In her booklet essay, Gabriele Jutz describes Kren’s work of the 1970s as “a media-immanent ideology critique,” and indeed the films of this period seem to interrogate their own scaffolding. Kren travels from the take to the frame, peeling back the skin of the medium to expose its smallest nerves. Through this distillation, film becomes a tactile surface on which time leaves fingerprints. Out of this emerges what may be his most quietly beautiful creation: 31/75 Asyl (Asylum). Shot in Saarland near the French border, the film uses a mask with five holes—changed daily, for 21 days—as a kind of ritual viewing apparatus. Through those apertures, we witness the changing of seasons, but also time grieving its own passing. It is a soft and private composition, a chamber sonata of the natural world.

Then comes 36/78 Rischart, Kren’s oblique self-portrait. But if the genre is traditionally an attempt to assert the self, this one dissipates it. He speaks, but we do not hear him. He appears, but we are denied his solidity, painted in fog.

The collection also offers two films shot in the United States, including the hypermodern 37/78 Tree Again. In it, a Vermont tree—stoic, spectral, filmed on expired infrared stock over 50 days—seems to stand against nothing less than a nuclear reckoning. The specimen is both witness and survivor, a lone guardian in a field of unseen catastrophe.

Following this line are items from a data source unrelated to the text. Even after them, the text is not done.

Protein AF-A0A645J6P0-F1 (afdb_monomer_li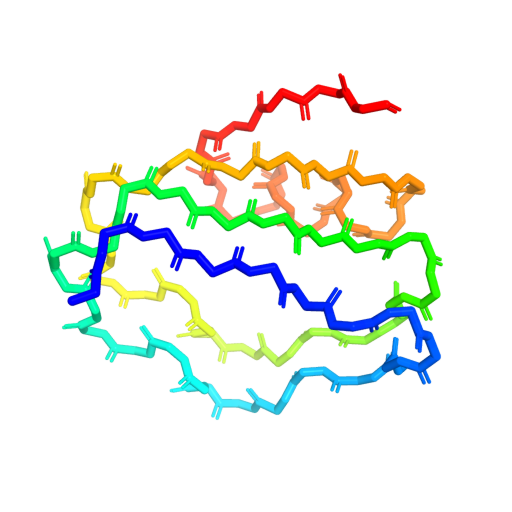te)

Structure (mmCIF, N/CA/C/O backbone):
data_AF-A0A645J6P0-F1
#
_entry.id   AF-A0A645J6P0-F1
#
loop_
_atom_site.group_PDB
_atom_site.id
_atom_site.type_symbol
_atom_site.label_atom_id
_atom_site.label_alt_id
_atom_site.label_comp_id
_atom_site.label_asym_id
_atom_site.label_entity_id
_atom_site.label_seq_id
_atom_site.pdbx_PDB_ins_code
_atom_site.Cartn_x
_atom_site.Cartn_y
_atom_site.Cartn_z
_atom_site.occupancy
_atom_site.B_iso_or_equiv
_atom_site.auth_seq_id
_atom_site.auth_com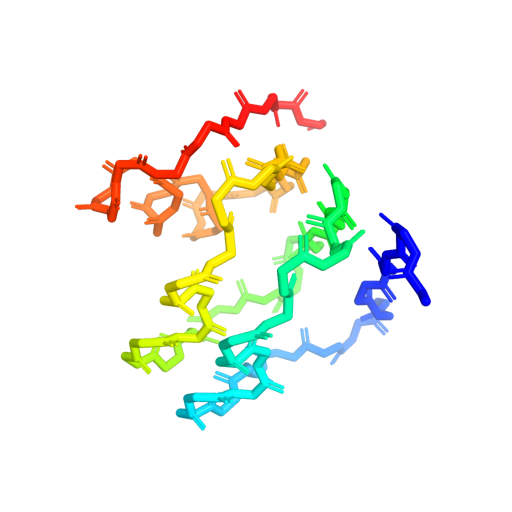p_id
_atom_site.auth_asym_id
_atom_site.auth_atom_id
_atom_site.pdbx_PDB_model_num
ATOM 1 N N . MET A 1 1 ? -0.345 -10.678 -10.973 1.00 61.75 1 MET A N 1
ATOM 2 C CA . MET A 1 1 ? -1.363 -9.882 -10.277 1.00 61.75 1 MET A CA 1
ATOM 3 C C . MET A 1 1 ? -1.107 -8.436 -10.632 1.00 61.75 1 MET A C 1
ATOM 5 O O . MET A 1 1 ? 0.009 -7.983 -10.407 1.00 61.75 1 MET A O 1
ATOM 9 N N . ASP A 1 2 ? -2.060 -7.777 -11.272 1.00 90.50 2 ASP A N 1
ATOM 10 C CA . ASP A 1 2 ? -1.978 -6.360 -11.644 1.00 90.50 2 ASP A CA 1
ATOM 11 C C . ASP A 1 2 ? -2.832 -5.467 -10.735 1.00 90.50 2 ASP A C 1
ATOM 13 O O . ASP A 1 2 ? -2.583 -4.266 -10.655 1.00 90.50 2 ASP A O 1
ATOM 17 N N . SER A 1 3 ? -3.786 -6.051 -10.012 1.00 95.38 3 SER A N 1
ATOM 18 C CA . SER A 1 3 ? -4.704 -5.358 -9.120 1.00 95.38 3 SER A CA 1
ATOM 19 C C . SER A 1 3 ? -4.962 -6.157 -7.844 1.00 95.38 3 SER A C 1
ATOM 21 O O . SER A 1 3 ? -5.063 -7.384 -7.873 1.00 95.38 3 SER A O 1
ATOM 23 N N . ILE A 1 4 ? -5.048 -5.456 -6.714 1.00 95.88 4 ILE A N 1
ATOM 24 C CA . ILE A 1 4 ? -5.390 -6.017 -5.403 1.00 95.88 4 ILE A CA 1
ATOM 25 C C . ILE A 1 4 ? -6.462 -5.137 -4.764 1.00 95.88 4 ILE A C 1
ATOM 27 O O . ILE A 1 4 ? -6.378 -3.912 -4.792 1.00 95.88 4 ILE A O 1
ATOM 31 N N . THR A 1 5 ? -7.466 -5.768 -4.166 1.00 96.75 5 THR A N 1
ATOM 32 C CA . THR A 1 5 ? -8.416 -5.094 -3.277 1.00 96.75 5 THR A CA 1
ATOM 33 C C . THR A 1 5 ? -8.209 -5.659 -1.890 1.00 96.75 5 THR A C 1
ATOM 35 O O . THR A 1 5 ? -8.312 -6.872 -1.704 1.00 96.75 5 THR A O 1
ATOM 38 N N . ILE A 1 6 ? -7.873 -4.797 -0.937 1.00 97.00 6 ILE A N 1
ATOM 39 C CA . ILE A 1 6 ? -7.792 -5.199 0.462 1.00 97.00 6 ILE A CA 1
ATOM 40 C C . ILE A 1 6 ? -9.230 -5.363 0.967 1.00 97.00 6 ILE A C 1
ATOM 42 O O . ILE A 1 6 ? -10.017 -4.431 0.803 1.00 97.00 6 ILE A O 1
ATOM 46 N N . PRO A 1 7 ? -9.598 -6.530 1.524 1.00 97.31 7 PRO A N 1
ATOM 47 C CA . PRO A 1 7 ? -10.959 -6.766 1.982 1.00 97.31 7 PRO A CA 1
ATOM 48 C C . PRO A 1 7 ? -11.391 -5.795 3.080 1.00 97.31 7 PRO A C 1
ATOM 50 O O . PRO A 1 7 ? -10.604 -5.448 3.966 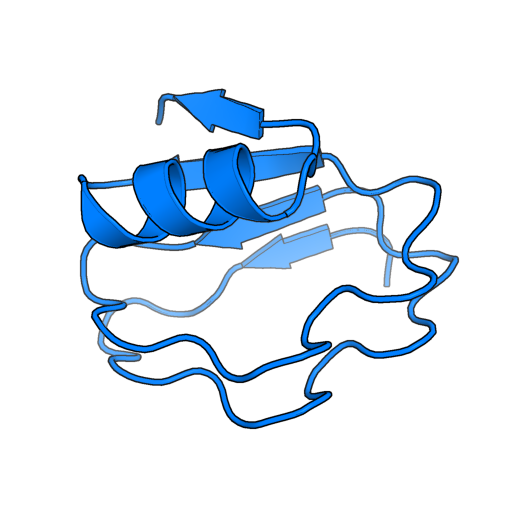1.00 97.31 7 PRO A O 1
ATOM 53 N N . ASP A 1 8 ? -12.674 -5.446 3.066 1.00 92.69 8 ASP A N 1
ATOM 54 C CA . ASP A 1 8 ? -13.297 -4.725 4.169 1.00 92.69 8 ASP A CA 1
ATOM 55 C C . ASP A 1 8 ? -13.131 -5.514 5.475 1.00 92.69 8 ASP A C 1
ATOM 57 O O . ASP A 1 8 ? -13.329 -6.731 5.527 1.00 92.69 8 ASP A O 1
ATOM 61 N N . GLY A 1 9 ? -12.737 -4.814 6.539 1.00 95.62 9 GLY A N 1
ATOM 62 C CA . GLY A 1 9 ? -12.463 -5.409 7.849 1.00 95.62 9 GLY A CA 1
ATOM 63 C C . GLY A 1 9 ? -10.987 -5.708 8.110 1.00 95.62 9 GLY A C 1
ATOM 64 O O . GLY A 1 9 ? -10.624 -5.951 9.261 1.00 95.62 9 GLY A O 1
ATOM 65 N N . VAL A 1 10 ? -10.114 -5.615 7.099 1.00 98.00 10 VAL A N 1
ATOM 66 C CA . VAL A 1 10 ? -8.668 -5.540 7.346 1.00 98.00 10 VAL A CA 1
ATOM 67 C C . VAL A 1 10 ? -8.358 -4.198 8.002 1.00 98.00 10 VAL A C 1
ATOM 69 O O . VAL A 1 10 ? -8.685 -3.138 7.464 1.00 98.00 10 VAL A O 1
ATOM 72 N N . THR A 1 11 ? -7.731 -4.255 9.175 1.00 98.25 11 THR A N 1
ATOM 73 C CA . THR A 1 11 ? -7.339 -3.075 9.954 1.00 98.25 11 THR A CA 1
ATOM 74 C C . THR A 1 11 ? -5.848 -2.772 9.868 1.00 98.25 11 THR A C 1
ATOM 76 O O . THR A 1 11 ? -5.455 -1.616 10.034 1.00 98.25 11 THR A O 1
ATOM 79 N N . GLU A 1 12 ? -5.030 -3.783 9.570 1.00 98.25 12 GLU A N 1
ATOM 80 C CA . GLU A 1 12 ? -3.575 -3.683 9.511 1.00 98.25 12 GLU A CA 1
ATOM 81 C C . GLU A 1 12 ? -3.004 -4.389 8.274 1.00 98.25 12 GLU A C 1
ATOM 83 O O . GLU A 1 12 ? -3.393 -5.512 7.951 1.00 98.25 12 GLU A O 1
ATOM 88 N N . ILE A 1 13 ? -2.055 -3.727 7.605 1.00 97.94 13 ILE A N 1
ATOM 89 C CA . ILE A 1 13 ? -1.194 -4.315 6.573 1.00 97.94 13 ILE A CA 1
ATOM 90 C C . ILE A 1 13 ? 0.226 -4.378 7.132 1.00 97.94 13 ILE A C 1
ATOM 92 O O . ILE A 1 13 ? 0.816 -3.342 7.445 1.00 97.94 13 ILE A O 1
ATOM 96 N N . GLU A 1 14 ? 0.776 -5.582 7.261 1.00 97.81 14 GLU A N 1
ATOM 97 C CA . GLU A 1 14 ? 2.087 -5.787 7.877 1.00 97.81 14 GLU A CA 1
ATOM 98 C C . GLU A 1 14 ? 3.260 -5.334 6.995 1.00 97.81 14 GLU A C 1
ATOM 100 O O . GLU A 1 14 ? 3.131 -5.133 5.789 1.00 97.81 14 GLU A O 1
ATOM 105 N N . TYR A 1 15 ? 4.426 -5.187 7.628 1.00 96.81 15 TYR A N 1
ATOM 106 C CA . TYR A 1 15 ? 5.692 -4.803 7.003 1.00 96.81 15 TYR A CA 1
ATOM 107 C C . TYR A 1 15 ? 5.972 -5.573 5.702 1.00 96.81 15 TYR A C 1
ATOM 109 O O . TYR A 1 15 ? 5.902 -6.801 5.670 1.00 96.81 15 TYR A O 1
ATOM 117 N N . SER A 1 16 ? 6.336 -4.847 4.638 1.00 95.06 16 SER A N 1
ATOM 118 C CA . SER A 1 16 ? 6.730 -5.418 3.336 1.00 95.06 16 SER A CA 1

All of this culminates in 49/95 tausendjahrekino (thousandyearsofcinema), which feels like Kren’s Möbius strip farewell to the medium he spent a lifetime interrogating. Filmed over 30 days at Stockim-Eisen square in Vienna, it captures tourists taking photos and videos, no doubt believing themselves to be chroniclers of their own experience. Yet Kren folds their documentation back onto itself, creating a looped meditation on how we look and record ourselves looking. The sound, collaged from Peter Lorre’s film The Lost One, drifts through the piece as a ghost trying to remember the words to its haunting.

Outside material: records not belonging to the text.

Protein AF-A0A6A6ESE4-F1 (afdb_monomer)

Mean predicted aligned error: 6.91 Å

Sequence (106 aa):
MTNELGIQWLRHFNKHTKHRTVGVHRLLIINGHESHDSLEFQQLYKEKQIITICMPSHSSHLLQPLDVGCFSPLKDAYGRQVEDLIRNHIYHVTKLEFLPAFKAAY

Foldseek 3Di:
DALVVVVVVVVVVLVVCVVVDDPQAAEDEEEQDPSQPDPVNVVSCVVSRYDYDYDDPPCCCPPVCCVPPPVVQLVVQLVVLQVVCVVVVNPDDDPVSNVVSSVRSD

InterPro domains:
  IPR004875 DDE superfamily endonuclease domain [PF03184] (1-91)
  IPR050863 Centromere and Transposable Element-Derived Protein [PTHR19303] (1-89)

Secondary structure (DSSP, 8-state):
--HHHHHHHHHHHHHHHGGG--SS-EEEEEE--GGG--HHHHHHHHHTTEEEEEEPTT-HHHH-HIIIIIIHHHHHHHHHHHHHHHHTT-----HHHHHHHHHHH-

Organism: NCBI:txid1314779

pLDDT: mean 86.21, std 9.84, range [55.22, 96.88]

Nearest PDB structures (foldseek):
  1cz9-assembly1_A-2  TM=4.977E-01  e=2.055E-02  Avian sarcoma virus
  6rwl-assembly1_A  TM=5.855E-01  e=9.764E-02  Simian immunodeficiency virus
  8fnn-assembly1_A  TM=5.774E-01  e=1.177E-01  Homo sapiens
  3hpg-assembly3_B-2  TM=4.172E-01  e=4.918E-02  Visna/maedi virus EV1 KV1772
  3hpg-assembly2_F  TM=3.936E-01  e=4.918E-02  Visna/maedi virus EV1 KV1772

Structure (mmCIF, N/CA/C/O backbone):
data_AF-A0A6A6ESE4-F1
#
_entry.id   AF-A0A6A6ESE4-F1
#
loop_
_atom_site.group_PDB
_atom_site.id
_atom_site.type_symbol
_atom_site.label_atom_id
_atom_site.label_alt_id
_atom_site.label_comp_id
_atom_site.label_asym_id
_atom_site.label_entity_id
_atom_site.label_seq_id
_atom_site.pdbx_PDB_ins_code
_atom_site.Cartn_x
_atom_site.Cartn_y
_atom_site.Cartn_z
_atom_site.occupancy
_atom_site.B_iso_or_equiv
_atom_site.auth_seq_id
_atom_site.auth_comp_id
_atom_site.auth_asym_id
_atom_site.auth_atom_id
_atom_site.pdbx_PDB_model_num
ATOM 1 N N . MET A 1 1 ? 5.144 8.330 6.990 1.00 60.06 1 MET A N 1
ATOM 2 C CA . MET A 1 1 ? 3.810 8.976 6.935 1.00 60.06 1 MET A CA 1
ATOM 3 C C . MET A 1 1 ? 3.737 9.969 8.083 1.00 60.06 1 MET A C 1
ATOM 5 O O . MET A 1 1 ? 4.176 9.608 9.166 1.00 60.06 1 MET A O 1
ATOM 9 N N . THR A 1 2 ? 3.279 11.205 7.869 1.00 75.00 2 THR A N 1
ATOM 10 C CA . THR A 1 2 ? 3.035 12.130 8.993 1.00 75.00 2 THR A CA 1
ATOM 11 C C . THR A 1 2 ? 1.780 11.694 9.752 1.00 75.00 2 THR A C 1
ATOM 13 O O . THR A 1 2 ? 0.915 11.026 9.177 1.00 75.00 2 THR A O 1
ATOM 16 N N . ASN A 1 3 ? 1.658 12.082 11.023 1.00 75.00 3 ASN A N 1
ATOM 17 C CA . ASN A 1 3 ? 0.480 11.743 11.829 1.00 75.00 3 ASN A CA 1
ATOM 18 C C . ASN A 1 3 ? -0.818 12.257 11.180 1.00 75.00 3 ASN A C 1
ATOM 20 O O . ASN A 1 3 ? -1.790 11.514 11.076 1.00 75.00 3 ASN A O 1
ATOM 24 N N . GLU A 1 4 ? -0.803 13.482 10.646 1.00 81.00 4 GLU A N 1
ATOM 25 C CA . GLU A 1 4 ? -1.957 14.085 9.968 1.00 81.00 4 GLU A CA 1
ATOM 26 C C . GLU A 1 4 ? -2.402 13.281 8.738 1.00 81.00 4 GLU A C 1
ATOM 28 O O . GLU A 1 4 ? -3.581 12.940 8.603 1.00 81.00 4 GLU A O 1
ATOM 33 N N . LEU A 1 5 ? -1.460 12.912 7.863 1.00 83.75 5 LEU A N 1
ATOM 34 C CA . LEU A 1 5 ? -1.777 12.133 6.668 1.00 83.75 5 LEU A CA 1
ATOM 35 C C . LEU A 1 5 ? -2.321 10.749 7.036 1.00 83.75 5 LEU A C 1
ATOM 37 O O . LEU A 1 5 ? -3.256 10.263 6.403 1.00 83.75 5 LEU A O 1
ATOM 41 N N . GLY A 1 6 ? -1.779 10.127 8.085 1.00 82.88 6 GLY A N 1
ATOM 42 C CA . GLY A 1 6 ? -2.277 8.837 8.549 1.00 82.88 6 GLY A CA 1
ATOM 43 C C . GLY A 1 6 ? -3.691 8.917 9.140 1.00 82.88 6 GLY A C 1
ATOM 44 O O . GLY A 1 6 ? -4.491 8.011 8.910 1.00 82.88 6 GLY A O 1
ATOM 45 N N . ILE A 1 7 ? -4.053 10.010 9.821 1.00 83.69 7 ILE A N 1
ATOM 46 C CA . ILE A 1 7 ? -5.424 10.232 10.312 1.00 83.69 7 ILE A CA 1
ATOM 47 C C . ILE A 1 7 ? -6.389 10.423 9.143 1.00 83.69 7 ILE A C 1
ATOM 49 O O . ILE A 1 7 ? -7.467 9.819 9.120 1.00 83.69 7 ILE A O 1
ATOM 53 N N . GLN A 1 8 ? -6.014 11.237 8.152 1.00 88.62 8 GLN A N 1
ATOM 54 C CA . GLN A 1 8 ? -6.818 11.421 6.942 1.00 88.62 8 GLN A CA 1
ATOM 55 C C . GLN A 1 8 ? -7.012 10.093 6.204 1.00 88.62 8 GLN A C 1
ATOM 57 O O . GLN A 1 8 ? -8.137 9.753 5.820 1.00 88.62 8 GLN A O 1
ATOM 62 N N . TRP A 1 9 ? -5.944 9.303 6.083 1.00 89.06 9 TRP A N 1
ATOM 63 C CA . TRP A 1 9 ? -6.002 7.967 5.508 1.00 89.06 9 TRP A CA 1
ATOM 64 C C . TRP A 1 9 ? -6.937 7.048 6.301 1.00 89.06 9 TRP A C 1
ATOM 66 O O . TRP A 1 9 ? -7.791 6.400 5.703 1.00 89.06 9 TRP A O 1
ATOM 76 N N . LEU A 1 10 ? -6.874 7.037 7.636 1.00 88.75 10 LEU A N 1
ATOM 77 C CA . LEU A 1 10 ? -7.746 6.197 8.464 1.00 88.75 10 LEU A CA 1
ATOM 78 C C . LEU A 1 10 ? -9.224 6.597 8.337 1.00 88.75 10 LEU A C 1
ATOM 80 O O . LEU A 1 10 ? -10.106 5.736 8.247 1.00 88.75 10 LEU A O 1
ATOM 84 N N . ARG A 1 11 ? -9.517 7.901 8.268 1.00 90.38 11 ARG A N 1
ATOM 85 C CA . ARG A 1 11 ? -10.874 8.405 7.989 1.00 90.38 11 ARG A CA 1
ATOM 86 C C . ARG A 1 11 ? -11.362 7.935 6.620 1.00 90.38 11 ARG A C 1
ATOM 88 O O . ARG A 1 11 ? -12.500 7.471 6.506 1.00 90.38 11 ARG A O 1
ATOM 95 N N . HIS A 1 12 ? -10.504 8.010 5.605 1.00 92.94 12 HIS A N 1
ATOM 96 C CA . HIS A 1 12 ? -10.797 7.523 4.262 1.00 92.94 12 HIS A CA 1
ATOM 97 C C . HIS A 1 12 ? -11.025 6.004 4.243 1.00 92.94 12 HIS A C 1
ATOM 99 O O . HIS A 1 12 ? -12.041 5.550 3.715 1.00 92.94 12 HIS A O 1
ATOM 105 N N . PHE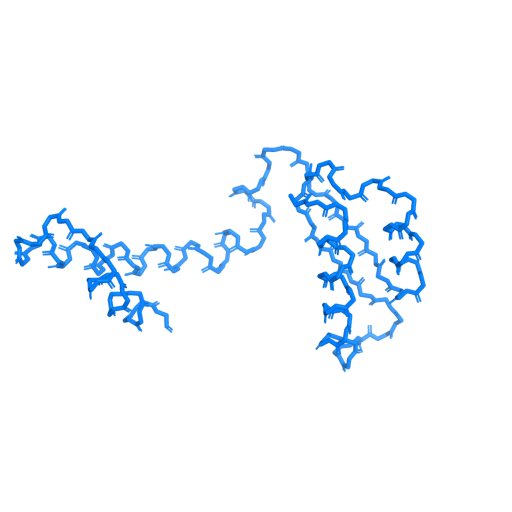 A 1 13 ? -10.140 5.223 4.863 1.00 91.19 13 PHE A N 1
ATOM 106 C CA . PHE A 1 13 ? -10.267 3.776 5.010 1.00 91.19 13 PHE A CA 1
ATOM 107 C C . PHE A 1 13 ? -11.605 3.419 5.654 1.00 91.19 13 PHE A C 1
ATOM 109 O O . PHE A 1 13 ? -12.371 2.629 5.106 1.00 91.19 13 PHE A O 1
ATOM 116 N N . ASN A 1 14 ? -11.941 4.059 6.777 1.00 92.56 14 ASN A N 1
ATOM 117 C CA . ASN A 1 14 ? -13.201 3.821 7.460 1.00 92.56 14 ASN A CA 1
ATOM 118 C C . ASN A 1 14 ? -14.408 4.122 6.559 1.00 92.56 14 ASN A C 1
ATOM 120 O O . ASN A 1 14 ? -15.317 3.297 6.481 1.00 92.56 14 ASN A O 1
ATOM 124 N N . LYS A 1 15 ? -14.408 5.265 5.859 1.00 94.56 15 LYS A N 1
ATOM 125 C CA . LYS A 1 15 ? -15.483 5.656 4.931 1.00 94.56 15 LYS A CA 1
ATOM 126 C C . LYS A 1 15 ? -15.748 4.574 3.877 1.00 94.56 15 LYS A C 1
ATOM 128 O O . LYS A 1 15 ? -16.907 4.269 3.610 1.00 94.56 15 LYS A O 1
ATOM 133 N N . HIS A 1 16 ? -14.698 3.973 3.321 1.00 94.75 16 HIS A N 1
ATOM 134 C CA . HIS A 1 16 ? -14.820 3.024 2.211 1.00 94.75 16 HIS A CA 1
ATOM 135 C C . HIS A 1 16 ? -14.953 1.561 2.642 1.00 94.75 16 HIS A C 1
ATOM 137 O O . HIS A 1 16 ? -15.399 0.748 1.840 1.00 94.75 16 HIS A O 1
ATOM 143 N N . THR A 1 17 ? -14.628 1.201 3.887 1.00 93.81 17 THR A N 1
ATOM 144 C CA . THR A 1 17 ? -14.713 -0.197 4.352 1.00 93.81 17 THR A CA 1
ATOM 145 C C . THR A 1 17 ? -15.818 -0.450 5.369 1.00 93.81 17 THR A C 1
ATOM 147 O O . THR A 1 17 ? -16.146 -1.608 5.608 1.00 93.81 17 THR A O 1
ATOM 150 N N . LYS A 1 18 ? -16.441 0.588 5.951 1.00 93.69 18 LYS A N 1
ATOM 151 C CA . LYS A 1 18 ? -17.464 0.420 7.005 1.00 93.69 18 LYS A CA 1
ATOM 152 C C . LYS A 1 18 ? -18.620 -0.486 6.574 1.00 93.69 18 LYS A C 1
ATOM 154 O O . LYS A 1 18 ? -19.051 -1.317 7.365 1.00 93.69 18 LYS A O 1
ATOM 159 N N . HIS A 1 19 ? -19.076 -0.370 5.326 1.00 94.31 19 HIS A N 1
ATOM 160 C CA . HIS A 1 19 ? -20.165 -1.193 4.784 1.00 94.31 19 HIS A CA 1
ATOM 161 C C . HIS A 1 19 ? -19.805 -2.682 4.637 1.00 94.31 19 HIS A C 1
ATOM 163 O O . HIS A 1 19 ? -20.695 -3.504 4.473 1.00 94.31 19 HIS A O 1
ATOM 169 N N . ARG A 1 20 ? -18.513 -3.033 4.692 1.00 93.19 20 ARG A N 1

Structural Films does not merely preserve a body of work; it preserves a way of seeing, a way of listening, a way of thinking with and through the spliced architecture of film itself. Watching these works, one senses that Kren was always less interested in representing the world than in revealing the mechanisms through which its physiognomy becomes visible. And so the collection closes not like a door but like a breath, leaving us to wonder what images and sounds might yet emerge from the language he left behind.